We will examine an agency's evaluation to ensure that it was fair and reasonable, and consistent with the evaluation criteria stated in the RFP. Research Analysis and Maintenance, Inc., B-239223, Aug. 10, 1990, 90-2 CPD Para. 129. A protester's disagreement with the agency's evaluation is itself not sufficient to establish that the agency acted unreasonably. Id. Here, after reviewing the record, we conclude that the evaluation was fair and reasonable, and in accordance with the RFP's stated evaluation criteria.

The record shows that Eastern/JBI and Beneco both received exceptional ratings. Both offerors were found to excel in the management and technical areas. In the area of management, the evaluation team considered personnel allocation, teaming/subcontracting approach, organizational structure, purchasing system/level of subcontracting, and quality control. In the area of technical, the evaluation team considered previous experience, financial capability, and years in business.

The joint venture agreement between Eastern and JBI states that Eastern, the SDB, shall have 51 percent control of the venture. In the Eastern/JBI proposal, Eastern listed 26 projects it had been awarded within the last 4 years, 17 of which were in excess of $100,000 and 1 in excess of $450,000. Further, Eastern's performance history for the year 1990 reflected total contract work in excess of $1,600,000. The proposal also identified Bowman's extensive SABER experience. The record shows that the evaluation team relied on the capabilities of both parties to the joint venture to determine their technical acceptability. We find nothing improper in the agency's evaluation since both parties will be responsible for performing the work. Separate qualifications of each of the legal entities in a joint venture properly can be considered in evaluating the qualifications of the joint venture. Parker-Kirlin Joint Venture, B-213667, June 12, 1984, 84-1 CPD Para. 621. On this basis, the Eastern/JBI joint venture was rated exceptional, as was Beneco. However, Eastern/JBI proposed a lower price.

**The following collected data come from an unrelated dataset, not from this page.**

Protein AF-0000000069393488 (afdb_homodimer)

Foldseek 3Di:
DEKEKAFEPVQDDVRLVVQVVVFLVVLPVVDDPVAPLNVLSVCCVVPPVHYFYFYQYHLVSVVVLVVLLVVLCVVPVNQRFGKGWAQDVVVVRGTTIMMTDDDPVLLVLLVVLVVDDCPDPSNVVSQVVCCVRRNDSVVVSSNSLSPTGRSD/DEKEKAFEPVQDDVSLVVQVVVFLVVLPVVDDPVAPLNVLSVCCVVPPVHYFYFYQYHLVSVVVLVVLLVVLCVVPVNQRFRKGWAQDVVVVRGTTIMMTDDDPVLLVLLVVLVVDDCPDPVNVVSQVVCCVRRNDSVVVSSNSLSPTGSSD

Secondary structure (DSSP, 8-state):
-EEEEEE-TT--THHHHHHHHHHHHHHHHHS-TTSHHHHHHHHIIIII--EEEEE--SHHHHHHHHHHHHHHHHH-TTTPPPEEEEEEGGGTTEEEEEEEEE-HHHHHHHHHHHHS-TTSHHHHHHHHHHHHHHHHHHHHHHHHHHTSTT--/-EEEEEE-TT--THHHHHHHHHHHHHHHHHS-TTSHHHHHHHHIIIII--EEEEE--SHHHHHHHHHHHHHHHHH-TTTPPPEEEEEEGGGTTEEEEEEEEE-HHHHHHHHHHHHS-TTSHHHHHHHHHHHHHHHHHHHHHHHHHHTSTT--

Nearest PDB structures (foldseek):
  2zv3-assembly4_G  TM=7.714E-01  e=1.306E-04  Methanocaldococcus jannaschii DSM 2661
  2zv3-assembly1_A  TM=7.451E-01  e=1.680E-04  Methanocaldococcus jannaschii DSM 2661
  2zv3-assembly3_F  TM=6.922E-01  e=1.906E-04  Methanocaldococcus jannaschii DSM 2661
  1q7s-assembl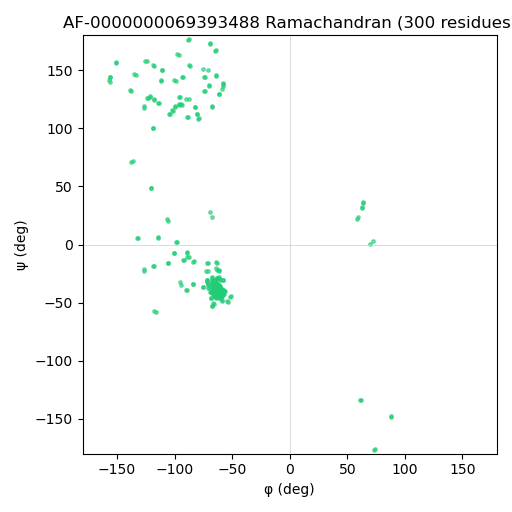y3_B  TM=7.456E-01  e=1.258E-03  Homo sapiens
  8sun-assembly1_A  TM=3.248E-01  e=2.888E+00  Mus musculus

Organism: NCBI:txid1141136

pLDDT: mean 95.57, std 5.43, range [54.47, 98.88]

Structure (mmCIF, N/CA/C/O backbone):
data_AF-0000000069393488-model_v1
#
loop_
_entity.id
_entity.type
_entity.pdbx_description
1 polymer 'Uncharacterized protein'
#
loop_
_atom_site.group_PDB
_atom_site.id
_atom_site.type_symbol
_atom_site.label_atom_id
_atom_site.label_alt_id
_atom_site.label_comp_id
_atom_site.label_asym_id
_atom_site.label_entity_id
_atom_site.label_seq_id
_atom_site.pdbx_PDB_ins_code
_atom_site.Cartn_x
_atom_site.Cartn_y
_atom_site.Cartn_z
_atom_site.occupancy
_atom_site.B_iso_or_equiv
_atom_site.auth_seq_id
_atom_site.auth_comp_id
_atom_site.auth_asym_id
_atom_site.auth_atom_id
_atom_site.pdbx_PDB_model_num
ATOM 1 N N . MET A 1 1 ? -0.536 -15.812 5.973 1 96.44 1 MET A N 1
ATOM 2 C CA . MET A 1 1 ? -0.72 -15.258 4.633 1 96.44 1 MET A CA 1
ATOM 3 C C . MET A 1 1 ? 0.362 -14.234 4.316 1 96.44 1 MET A C 1
ATOM 5 O O . MET A 1 1 ? 0.991 -13.688 5.223 1 96.44 1 MET A O 1
ATOM 9 N N . ARG A 1 2 ? 0.655 -14.195 3.074 1 97.06 2 ARG A N 1
ATOM 10 C CA . ARG A 1 2 ? 1.6 -13.195 2.588 1 97.06 2 ARG A CA 1
ATOM 11 C C . ARG A 1 2 ? 1.091 -12.539 1.31 1 97.06 2 ARG A C 1
ATOM 13 O O . ARG A 1 2 ? 0.403 -13.172 0.509 1 97.06 2 ARG A O 1
ATOM 20 N N . LEU A 1 3 ? 1.445 -11.289 1.229 1 98.44 3 LEU A N 1
ATOM 21 C CA . LEU A 1 3 ? 1.249 -10.625 -0.054 1 98.44 3 LEU A CA 1
ATOM 22 C C . LEU A 1 3 ? 2.521 -10.68 -0.893 1 98.44 3 LEU A C 1
ATOM 24 O O . LEU A 1 3 ? 3.59 -10.266 -0.434 1 98.44 3 LEU A O 1
ATOM 28 N N . TYR A 1 4 ? 2.461 -11.273 -2.088 1 98.12 4 TYR A N 1
ATOM 29 C CA . TYR A 1 4 ? 3.523 -11.211 -3.084 1 98.12 4 TYR A CA 1
ATOM 30 C C . TYR A 1 4 ? 3.256 -10.102 -4.102 1 98.12 4 TYR A C 1
ATOM 32 O O . TYR A 1 4 ? 2.207 -10.094 -4.75 1 98.12 4 TYR A O 1
ATOM 40 N N . SER A 1 5 ? 4.145 -9.211 -4.176 1 98.38 5 SER A N 1
ATOM 41 C CA . SER A 1 5 ? 4.102 -8.195 -5.227 1 98.38 5 SER A CA 1
ATOM 42 C C . SER A 1 5 ? 5.145 -8.477 -6.305 1 98.38 5 SER A C 1
ATOM 44 O O . SER A 1 5 ? 6.348 -8.422 -6.039 1 98.38 5 SER A O 1
ATOM 46 N N . ILE A 1 6 ? 4.68 -8.805 -7.465 1 98.12 6 ILE A N 1
ATOM 47 C CA . ILE A 1 6 ? 5.523 -9.031 -8.633 1 98.12 6 ILE A CA 1
ATOM 48 C C . ILE A 1 6 ? 5.73 -7.715 -9.383 1 98.12 6 ILE A C 1
ATOM 50 O O . ILE A 1 6 ? 4.805 -7.203 -10.016 1 98.12 6 ILE A O 1
ATOM 54 N N . THR A 1 7 ? 6.91 -7.203 -9.336 1 97.75 7 THR A N 1
ATOM 55 C CA . THR A 1 7 ? 7.141 -5.883 -9.914 1 97.75 7 THR A CA 1
ATOM 56 C C . THR A 1 7 ? 8.016 -5.988 -11.156 1 97.75 7 THR A C 1
ATOM 58 O O . THR A 1 7 ? 8.812 -6.922 -11.289 1 97.75 7 THR A O 1
ATOM 61 N N . ASN A 1 8 ? 7.777 -5.035 -12.055 1 96 8 ASN A N 1
ATOM 62 C CA . ASN A 1 8 ? 8.672 -4.871 -13.195 1 96 8 ASN A CA 1
ATOM 63 C C . ASN A 1 8 ? 10.109 -4.617 -12.742 1 96 8 ASN A C 1
ATOM 65 O O . ASN A 1 8 ? 10.344 -3.857 -11.805 1 96 8 ASN A O 1
ATOM 69 N N . MET A 1 9 ? 11.094 -5.223 -13.406 1 92.38 9 MET A N 1
ATOM 70 C CA . MET A 1 9 ? 12.484 -5.184 -12.961 1 92.38 9 MET A CA 1
ATOM 71 C C . MET A 1 9 ? 13.031 -3.758 -13 1 92.38 9 MET A C 1
ATOM 73 O O . MET A 1 9 ? 14.023 -3.451 -12.344 1 92.38 9 MET A O 1
ATOM 77 N N . TYR A 1 10 ? 12.422 -2.906 -13.75 1 90.5 10 TYR A N 1
ATOM 78 C CA . TYR A 1 10 ? 12.906 -1.535 -13.859 1 90.5 10 TYR A CA 1
ATOM 79 C C . TYR A 1 10 ? 12.375 -0.676 -12.719 1 90.5 10 TYR A C 1
ATOM 81 O O . TYR A 1 10 ? 12.805 0.469 -12.547 1 90.5 10 TYR A O 1
ATOM 89 N N . MET A 1 11 ? 11.359 -1.23 -12.062 1 90.31 11 MET A N 1
ATOM 90 C CA . MET A 1 11 ? 10.961 -0.599 -10.805 1 90.31 11 MET A CA 1
ATOM 91 C C . MET A 1 11 ? 11.906 -0.989 -9.672 1 90.31 11 MET A C 1
ATOM 93 O O . MET A 1 11 ? 12.016 -2.168 -9.336 1 90.31 11 MET A O 1
ATOM 97 N N . ALA A 1 12 ? 12.727 -0.036 -9.219 1 88.25 12 ALA A N 1
ATOM 98 C CA . ALA A 1 12 ? 13.711 -0.388 -8.203 1 88.25 12 ALA A CA 1
ATOM 99 C C . ALA A 1 12 ? 13.594 0.524 -6.984 1 88.25 12 ALA A C 1
ATOM 101 O O . ALA A 1 12 ? 12.93 1.562 -7.039 1 88.25 12 ALA A O 1
ATOM 102 N N . GLY A 1 13 ? 14.133 -0.058 -5.871 1 93.5 13 GLY A N 1
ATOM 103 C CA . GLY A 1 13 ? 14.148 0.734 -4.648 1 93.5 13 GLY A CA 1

Under these circumstances, the agency could reasonably determine that it was in the government's best interest to award to Eastern/JBI at its lower price.

Finally, Beneco contends that Eastern/JBI's failure to accurately calculate accumulated interest in its price coefficients has resulted in an unrealistic, below-cost offer.

The record shows that the agency performed a price analysis of the method used by Eastern/JBI to compute its coefficients and determined that the coefficients were complete, realistic and comparable to the agency's estimates. The Air Force made award to Eastern/JBI after concluding that it could perform at the offered price and necessarily determined that the firm was responsible. Thus, that firm's alleged below-cost offer is no basis to overturn the award. DH Indus., B-232963, Jan. 25, 1989, 89-1 CPD Para. 80.

The protest is denied.

/1/ Since the concept of responsiveness does not apply to negotiated procurements, we assume Beneco is arguing that Eastern/JBI's proposal should have been rejected as technically unacceptable.

/2/ While Beneco did not file a protest with the contracting officer challenging the SDB status of Eastern/JBI, another offeror, Childers Construction Company, did. However, that protest was dismissed by the SBA on March 14, 1991, for failing to specify a basis for challenging the disadvantaged status of the protested concern. In this dismissal, SBA stated that it is currently the policy of SBA to limit the determination of SDB status to the purported SDB participant in the joint venture.